**Requirement**.
Reproduce the entries shown below only from the line with "ATOM 293 N N" down to the line with "ATOM 297 O O", keeping both end lines and copying each one exactly.

- - - - -

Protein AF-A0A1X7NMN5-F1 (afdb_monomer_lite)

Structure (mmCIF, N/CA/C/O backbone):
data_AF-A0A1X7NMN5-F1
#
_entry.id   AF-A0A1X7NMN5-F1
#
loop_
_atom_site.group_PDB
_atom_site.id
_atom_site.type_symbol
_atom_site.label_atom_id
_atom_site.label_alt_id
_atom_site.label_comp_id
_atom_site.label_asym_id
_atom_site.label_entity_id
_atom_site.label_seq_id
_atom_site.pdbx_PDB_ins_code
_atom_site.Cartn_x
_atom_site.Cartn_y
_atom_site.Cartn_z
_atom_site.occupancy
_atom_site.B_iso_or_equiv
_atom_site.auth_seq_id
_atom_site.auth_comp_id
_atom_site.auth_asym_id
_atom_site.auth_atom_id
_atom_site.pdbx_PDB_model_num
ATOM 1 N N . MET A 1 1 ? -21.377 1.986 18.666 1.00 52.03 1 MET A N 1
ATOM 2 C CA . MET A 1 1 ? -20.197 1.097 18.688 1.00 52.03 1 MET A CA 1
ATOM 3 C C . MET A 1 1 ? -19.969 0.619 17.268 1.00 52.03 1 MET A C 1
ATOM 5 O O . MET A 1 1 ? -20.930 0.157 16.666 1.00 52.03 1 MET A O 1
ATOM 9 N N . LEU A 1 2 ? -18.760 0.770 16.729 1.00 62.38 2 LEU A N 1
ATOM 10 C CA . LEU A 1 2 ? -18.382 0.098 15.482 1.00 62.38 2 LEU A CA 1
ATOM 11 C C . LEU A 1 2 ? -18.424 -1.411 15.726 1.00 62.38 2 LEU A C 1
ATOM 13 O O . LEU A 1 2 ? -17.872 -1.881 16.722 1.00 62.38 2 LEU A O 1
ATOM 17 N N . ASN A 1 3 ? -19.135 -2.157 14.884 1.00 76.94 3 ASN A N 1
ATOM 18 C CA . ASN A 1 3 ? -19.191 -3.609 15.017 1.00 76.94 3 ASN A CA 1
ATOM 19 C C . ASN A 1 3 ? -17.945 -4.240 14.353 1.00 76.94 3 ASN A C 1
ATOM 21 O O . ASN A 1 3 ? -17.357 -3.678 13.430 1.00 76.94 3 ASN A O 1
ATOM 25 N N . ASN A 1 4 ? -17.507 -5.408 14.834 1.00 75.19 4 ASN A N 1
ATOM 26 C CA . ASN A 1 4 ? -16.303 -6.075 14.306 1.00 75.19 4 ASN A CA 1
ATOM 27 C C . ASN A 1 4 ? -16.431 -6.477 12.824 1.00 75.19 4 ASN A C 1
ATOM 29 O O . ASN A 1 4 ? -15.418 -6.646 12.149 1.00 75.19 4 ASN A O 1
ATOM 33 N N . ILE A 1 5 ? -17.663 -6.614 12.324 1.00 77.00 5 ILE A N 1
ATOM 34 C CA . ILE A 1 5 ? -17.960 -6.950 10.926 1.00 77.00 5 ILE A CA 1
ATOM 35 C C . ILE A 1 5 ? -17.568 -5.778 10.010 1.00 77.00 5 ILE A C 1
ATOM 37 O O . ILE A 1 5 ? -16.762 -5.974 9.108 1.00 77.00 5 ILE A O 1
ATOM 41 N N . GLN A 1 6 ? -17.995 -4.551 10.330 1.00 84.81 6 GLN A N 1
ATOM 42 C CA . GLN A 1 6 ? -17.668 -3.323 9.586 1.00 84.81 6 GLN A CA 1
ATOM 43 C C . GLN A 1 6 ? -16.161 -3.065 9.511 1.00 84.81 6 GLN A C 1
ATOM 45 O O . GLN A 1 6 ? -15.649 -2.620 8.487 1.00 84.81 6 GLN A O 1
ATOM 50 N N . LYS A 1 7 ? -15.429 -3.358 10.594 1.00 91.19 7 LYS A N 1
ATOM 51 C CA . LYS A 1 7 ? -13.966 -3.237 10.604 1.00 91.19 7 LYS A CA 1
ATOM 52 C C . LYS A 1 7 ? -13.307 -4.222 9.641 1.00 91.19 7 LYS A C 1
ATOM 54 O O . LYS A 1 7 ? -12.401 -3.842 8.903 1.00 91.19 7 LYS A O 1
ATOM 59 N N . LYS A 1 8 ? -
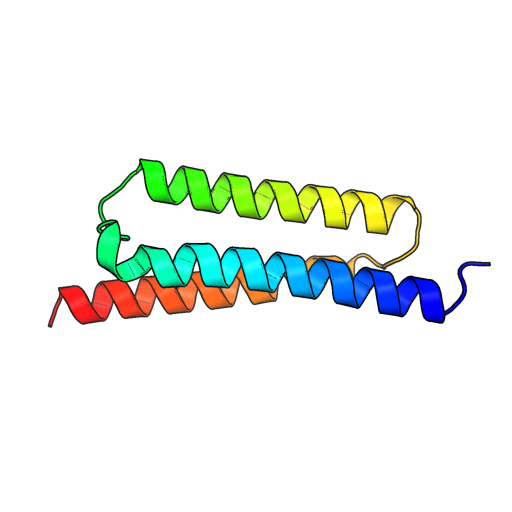13.735 -5.487 9.674 1.00 93.25 8 LYS A N 1
ATOM 60 C CA . LYS A 1 8 ? -13.197 -6.524 8.792 1.00 93.25 8 LYS A CA 1
ATOM 61 C C . LYS A 1 8 ? -13.462 -6.177 7.326 1.00 93.25 8 LYS A C 1
ATOM 63 O O . LYS A 1 8 ? -12.527 -6.208 6.538 1.00 93.25 8 LYS A O 1
ATOM 68 N N . GLU A 1 9 ? -14.692 -5.790 7.000 1.00 94.19 9 GLU A N 1
ATOM 69 C CA . GLU A 1 9 ? -15.086 -5.388 5.645 1.00 94.19 9 GLU A CA 1
ATOM 70 C C . GLU A 1 9 ? -14.251 -4.203 5.145 1.00 94.19 9 GLU A C 1
ATOM 72 O O . GLU A 1 9 ? -13.724 -4.239 4.039 1.00 94.19 9 GLU A O 1
ATOM 77 N N . ALA A 1 10 ? -14.040 -3.178 5.976 1.00 94.94 10 ALA A N 1
ATOM 78 C CA . ALA A 1 10 ? -13.209 -2.039 5.596 1.00 94.94 10 ALA A CA 1
ATOM 79 C C . ALA A 1 10 ? -11.737 -2.417 5.367 1.00 94.94 10 ALA A C 1
ATOM 81 O O . ALA A 1 10 ? -11.117 -1.914 4.433 1.00 94.94 10 ALA A O 1
ATOM 82 N N . LEU A 1 11 ? -11.171 -3.302 6.195 1.00 96.31 11 LEU A N 1
ATOM 83 C CA . LEU A 1 11 ? -9.814 -3.809 5.979 1.00 96.31 11 LEU A CA 1
ATOM 84 C C . LEU A 1 11 ? -9.713 -4.621 4.686 1.00 96.31 11 LEU A C 1
ATOM 86 O O . LEU A 1 11 ? -8.732 -4.470 3.965 1.00 96.31 11 LEU A O 1
ATOM 90 N N . GLU A 1 12 ? -10.708 -5.457 4.385 1.00 97.12 12 GLU A N 1
ATOM 91 C CA . GLU A 1 12 ? -10.753 -6.234 3.143 1.00 97.12 12 GLU A CA 1
ATOM 92 C C . GLU A 1 12 ? -10.787 -5.322 1.914 1.00 97.12 12 GLU A C 1
ATOM 94 O O . GLU A 1 12 ? -9.971 -5.511 1.016 1.00 97.12 12 GLU A O 1
ATOM 99 N N . VAL A 1 13 ? -11.631 -4.285 1.918 1.00 97.62 13 VAL A N 1
ATOM 100 C CA . VAL A 1 13 ? -11.698 -3.297 0.826 1.00 97.62 13 VAL A CA 1
ATOM 101 C C . VAL A 1 13 ? -10.353 -2.586 0.636 1.00 97.62 13 VAL A C 1
ATOM 103 O O . VAL A 1 13 ? -9.810 -2.586 -0.465 1.00 97.62 13 VAL A O 1
ATOM 106 N N . LEU A 1 14 ? -9.750 -2.061 1.709 1.00 98.25 14 LEU A N 1
ATOM 107 C CA . LEU A 1 14 ? -8.461 -1.357 1.622 1.00 98.25 14 LEU A CA 1
ATOM 108 C C . LEU A 1 14 ? -7.317 -2.265 1.132 1.00 98.25 14 LEU A C 1
ATOM 110 O O . LEU A 1 14 ? -6.423 -1.818 0.411 1.00 98.25 14 LEU A O 1
ATOM 114 N N . LEU A 1 15 ? -7.322 -3.545 1.520 1.00 98.19 15 LEU A N 1
ATOM 115 C CA . LEU A 1 15 ? -6.350 -4.535 1.045 1.00 98.19 15 LEU A CA 1
ATOM 116 C C . LEU A 1 15 ? -6.578 -4.912 -0.424 1.00 98.19 15 LEU A C 1
ATOM 118 O O . LEU A 1 15 ? -5.612 -5.153 -1.157 1.00 98.19 15 LEU A O 1
ATOM 122 N N . GLU A 1 16 ? -7.835 -4.974 -0.858 1.00 98.38 16 GLU A N 1
ATOM 123 C CA . GLU A 1 16 ? -8.197 -5.213 -2.251 1.00 98.38 16 GLU A CA 1
ATOM 124 C C . GLU A 1 16 ? -7.720 -4.059 -3.138 1.00 98.38 16 GLU A C 1
ATOM 126 O O . GLU A 1 16 ? -7.089 -4.297 -4.168 1.00 98.38 16 GLU A O 1
ATOM 131 N N . ASP A 1 17 ? -7.921 -2.815 -2.709 1.00 98.25 17 ASP A N 1
ATOM 132 C CA . ASP A 1 17 ? -7.488 -1.636 -3.460 1.00 98.25 17 ASP A CA 1
ATOM 133 C C . ASP A 1 17 ? -5.957 -1.527 -3.517 1.00 98.25 17 ASP A C 1
ATOM 135 O O . ASP A 1 17 ? -5.391 -1.330 -4.597 1.00 98.25 17 ASP A O 1
ATOM 139 N N . ALA A 1 18 ? -5.252 -1.823 -2.418 1.00 98.38 18 ALA A N 1
ATOM 140 C CA . ALA A 1 18 ? -3.794 -1.974 -2.436 1.00 98.38 18 ALA A CA 1
ATOM 141 C C . ALA A 1 18 ? -3.326 -3.067 -3.422 1.00 98.38 18 ALA A C 1
ATOM 143 O O . ALA A 1 18 ? -2.316 -2.916 -4.116 1.00 98.38 18 ALA A O 1
ATOM 144 N N . THR A 1 19 ? -4.073 -4.171 -3.518 1.00 98.00 19 THR A N 1
ATOM 145 C CA . THR A 1 19 ? -3.784 -5.262 -4.460 1.00 98.00 19 THR A CA 1
ATOM 146 C C . THR A 1 19 ? -4.004 -4.827 -5.908 1.00 98.00 19 THR A C 1
ATOM 148 O O . THR A 1 19 ? -3.157 -5.118 -6.755 1.00 98.00 19 THR A O 1
ATOM 151 N N . LYS A 1 20 ? -5.083 -4.093 -6.201 1.00 97.19 20 LYS A N 1
ATOM 152 C CA . LYS A 1 20 ? -5.355 -3.536 -7.535 1.00 97.19 20 LYS A CA 1
ATOM 153 C C . LYS A 1 20 ? -4.255 -2.573 -7.974 1.00 97.19 20 LYS A C 1
ATOM 155 O O . LYS A 1 20 ? -3.793 -2.679 -9.108 1.00 97.19 20 LYS A O 1
ATOM 160 N N . ILE A 1 21 ? -3.784 -1.698 -7.079 1.00 96.06 21 ILE A N 1
ATOM 161 C CA . ILE A 1 21 ? -2.661 -0.785 -7.353 1.00 96.06 21 ILE A CA 1
ATOM 162 C C . ILE A 1 21 ? -1.409 -1.578 -7.731 1.00 96.06 21 ILE A C 1
ATOM 164 O O . ILE A 1 21 ? -0.804 -1.327 -8.775 1.00 96.06 21 ILE A O 1
ATOM 168 N N . PHE A 1 22 ? -1.048 -2.585 -6.929 1.00 95.44 22 PHE A N 1
ATOM 169 C CA . PHE A 1 22 ? 0.101 -3.436 -7.235 1.00 95.44 22 PHE A CA 1
ATOM 170 C C . PHE A 1 22 ? -0.048 -4.139 -8.591 1.00 95.44 22 PHE A C 1
ATOM 172 O O . PHE A 1 22 ? 0.896 -4.163 -9.377 1.00 95.44 22 PHE A O 1
ATOM 179 N N . GLN A 1 23 ? -1.222 -4.702 -8.888 1.00 93.56 23 GLN A N 1
ATOM 180 C CA . GLN A 1 23 ? -1.481 -5.389 -10.155 1.00 93.56 23 GLN A CA 1
ATOM 181 C C . GLN A 1 23 ? -1.409 -4.443 -11.354 1.00 93.56 23 GLN A C 1
ATOM 183 O O . GLN A 1 23 ? -0.820 -4.811 -12.369 1.00 93.56 23 GLN A O 1
ATOM 188 N N . LEU A 1 24 ? -1.963 -3.234 -11.238 1.00 90.44 24 LEU A N 1
ATOM 189 C CA . LEU A 1 24 ? -1.895 -2.208 -12.276 1.00 90.44 24 LEU A CA 1
ATOM 190 C C . LEU A 1 24 ? -0.436 -1.916 -12.648 1.00 90.44 24 LEU A C 1
ATOM 192 O O . LEU A 1 24 ? -0.066 -1.998 -13.819 1.00 90.44 24 LEU A O 1
ATOM 196 N N . ILE A 1 25 ? 0.399 -1.668 -11.638 1.00 89.00 25 ILE A N 1
ATOM 197 C CA . ILE A 1 25 ? 1.826 -1.365 -11.794 1.00 89.00 25 ILE A CA 1
ATOM 198 C C . ILE A 1 25 ? 2.586 -2.590 -12.329 1.00 89.00 25 ILE A C 1
ATOM 200 O O . ILE A 1 25 ? 3.343 -2.486 -13.293 1.00 89.00 25 ILE A O 1
ATOM 204 N N . ASN A 1 26 ? 2.348 -3.776 -11.766 1.00 88.25 26 ASN A N 1
ATOM 205 C CA . ASN A 1 26 ? 3.005 -5.012 -12.189 1.00 88.25 26 ASN A CA 1
ATOM 206 C C . ASN A 1 26 ? 2.657 -5.412 -13.632 1.00 88.25 26 ASN A C 1
ATOM 208 O O . ASN A 1 26 ? 3.522 -5.906 -14.346 1.00 88.25 26 ASN A O 1
ATOM 212 N N . ASN A 1 27 ? 1.426 -5.195 -14.092 1.00 85.62 27 ASN A N 1
ATOM 213 C CA . ASN A 1 27 ? 1.037 -5.509 -15.471 1.00 85.62 27 ASN A CA 1
ATOM 214 C C . ASN A 1 27 ? 1.657 -4.534 -16.477 1.00 85.62 27 ASN A C 1
ATOM 216 O O . ASN A 1 27 ? 1.982 -4.908 -17.603 1.00 85.62 27 ASN A O 1
ATOM 220 N N . GLN A 1 28 ? 1.863 -3.292 -16.052 1.00 73.88 28 GLN A N 1
ATOM 221 C CA . GLN A 1 28 ? 2.486 -2.24
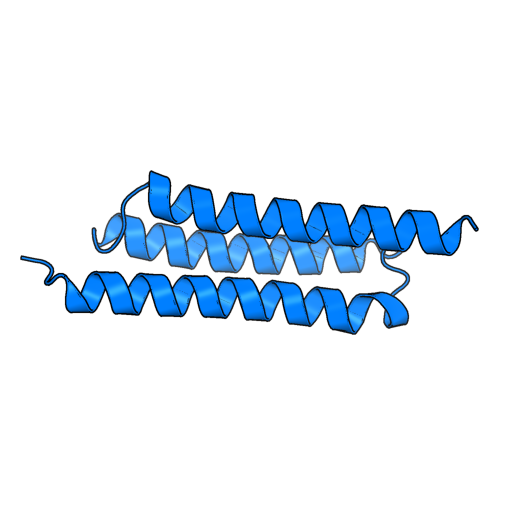2 -16.848 1.00 73.88 28 GLN A CA 1
ATOM 222 C C . GLN A 1 28 ? 4.018 -2.341 -16.880 1.00 73.88 28 GLN A C 1
ATOM 224 O O . GLN A 1 28 ? 4.660 -1.730 -17.735 1.00 73.88 28 GLN A O 1
ATOM 229 N N . LYS A 1 29 ? 4.607 -3.183 -16.019 1.00 73.50 29 LYS A N 1
ATOM 230 C CA . LYS A 1 29 ? 6.053 -3.292 -15.802 1.00 73.50 29 LYS A CA 1
ATOM 231 C C . LYS A 1 29 ? 6.877 -3.504 -17.080 1.00 73.50 29 LYS A C 1
ATOM 233 O O . LYS A 1 29 ? 7.918 -2.883 -17.270 1.00 73.50 29 LYS A O 1
ATOM 238 N N . ASN A 1 30 ? 6.375 -4.366 -17.965 1.00 65.62 30 ASN A N 1
ATOM 239 C CA . ASN A 1 30 ? 7.050 -4.770 -19.199 1.00 65.62 30 ASN A CA 1
ATOM 240 C C . ASN A 1 30 ? 6.767 -3.811 -20.365 1.00 65.62 30 ASN A C 1
ATOM 242 O O . ASN A 1 30 ? 7.494 -3.820 -21.352 1.00 65.62 30 ASN A O 1
ATOM 246 N N . GLN A 1 31 ? 5.692 -3.022 -20.279 1.00 61.50 31 GLN A N 1
ATOM 247 C CA . GLN A 1 31 ? 5.256 -2.128 -21.355 1.00 61.50 31 GLN A CA 1
ATOM 248 C C . GLN A 1 31 ? 5.857 -0.724 -21.234 1.00 61.50 31 GLN A C 1
ATOM 250 O O . GLN A 1 31 ? 5.963 -0.030 -22.239 1.00 61.50 31 GLN A O 1
ATOM 255 N N . LEU A 1 32 ? 6.237 -0.294 -20.026 1.00 56.50 32 LEU A N 1
ATOM 256 C CA . LEU A 1 32 ? 6.444 1.127 -19.730 1.00 56.50 32 LEU A CA 1
ATOM 257 C C . LEU A 1 32 ? 7.884 1.569 -19.462 1.00 56.50 32 LEU A C 1
ATOM 259 O O . LEU A 1 32 ? 8.070 2.693 -19.013 1.00 56.50 32 LEU A O 1
ATOM 263 N N . CYS A 1 33 ? 8.909 0.761 -19.759 1.00 62.12 33 CYS A N 1
ATOM 264 C CA . CYS A 1 33 ? 10.294 1.101 -19.394 1.00 62.12 33 CYS A CA 1
ATOM 265 C C . CYS A 1 33 ? 10.349 1.610 -17.942 1.00 62.12 33 CYS A C 1
ATOM 267 O O . CYS A 1 33 ? 10.756 2.743 -17.705 1.00 62.12 33 CYS A O 1
ATOM 269 N N . LEU A 1 34 ? 9.866 0.798 -16.993 1.00 62.28 34 LEU A N 1
ATOM 270 C CA . LEU A 1 34 ? 9.658 1.150 -15.577 1.00 62.28 34 LEU A CA 1
ATOM 271 C C . LEU A 1 34 ? 10.718 2.060 -14.947 1.00 62.28 34 LEU A C 1
ATOM 273 O O . LEU A 1 34 ? 10.406 2.878 -14.093 1.00 62.28 34 LEU A O 1
ATOM 277 N N . THR A 1 35 ? 11.977 1.875 -15.333 1.00 59.88 35 THR A N 1
ATOM 278 C CA . THR A 1 35 ? 13.141 2.573 -14.788 1.00 59.88 35 THR A CA 1
ATOM 279 C C . THR A 1 35 ? 13.484 3.888 -15.497 1.00 59.88 35 THR A C 1
ATOM 281 O O . THR A 1 35 ? 14.329 4.627 -15.005 1.00 59.88 35 THR A O 1
ATOM 284 N N . GLU A 1 36 ? 12.856 4.201 -16.633 1.00 59.38 36 GLU A N 1
ATOM 285 C CA . GLU A 1 36 ? 13.222 5.318 -17.521 1.00 59.38 36 GLU A CA 1
ATOM 286 C C . GLU A 1 36 ? 12.071 6.275 -17.846 1.00 59.38 36 GLU A C 1
ATOM 288 O O . GLU A 1 36 ? 12.282 7.242 -18.575 1.00 59.38 36 GLU A O 1
ATOM 293 N N . CYS A 1 37 ? 10.864 6.047 -17.320 1.00 66.94 37 CYS A N 1
ATOM 294 C CA . CYS A 1 37 ? 9.718 6.911 -17.590 1.00 66.94 37 CYS A CA 1
ATOM 295 C C . CYS A 1 37 ? 9.370 7.770 -16.358 1.00 66.94 37 CYS A C 1
ATOM 297 O O . CYS A 1 37 ? 8.728 7.265 -15.436 1.00 66.94 37 CYS A O 1
ATOM 299 N N . PRO A 1 38 ? 9.728 9.072 -16.328 1.00 68.38 38 PRO A N 1
ATOM 300 C CA . PRO A 1 38 ? 9.365 9.980 -15.234 1.00 68.38 38 PRO A CA 1
ATOM 301 C C . PRO A 1 38 ? 7.859 9.997 -14.940 1.00 68.38 38 PRO A C 1
ATOM 303 O O . PRO A 1 38 ? 7.455 10.028 -13.783 1.00 68.38 38 PRO A O 1
ATOM 306 N N . ALA A 1 39 ? 7.033 9.875 -15.984 1.00 72.62 39 ALA A N 1
ATOM 307 C CA . ALA A 1 39 ? 5.579 9.829 -15.864 1.00 72.62 39 ALA A CA 1
ATOM 308 C C . ALA A 1 39 ? 5.070 8.584 -15.113 1.00 72.62 39 ALA A C 1
ATOM 310 O O . ALA A 1 39 ? 3.994 8.621 -14.523 1.00 72.62 39 ALA A O 1
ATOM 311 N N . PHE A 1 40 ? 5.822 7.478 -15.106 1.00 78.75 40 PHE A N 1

- - - - -

**Output**.
ATOM 293 N N . CYS A 1 37 ? 10.864 6.047 -17.320 1.00 66.94 37 CYS A N 1
ATOM 294 C CA . CYS A 1 37 ? 9.718 6.911 -17.590 1.00 66.94 37 CYS A CA 1
ATOM 295 C C . CYS A 1 37 ? 9.370 7.770 -16.358 1.00 66.94 37 CYS A C 1
ATOM 297 O O . CYS A 1 37 ? 8.728 7.265 -15.436 1.00 66.94 37 CYS A O 1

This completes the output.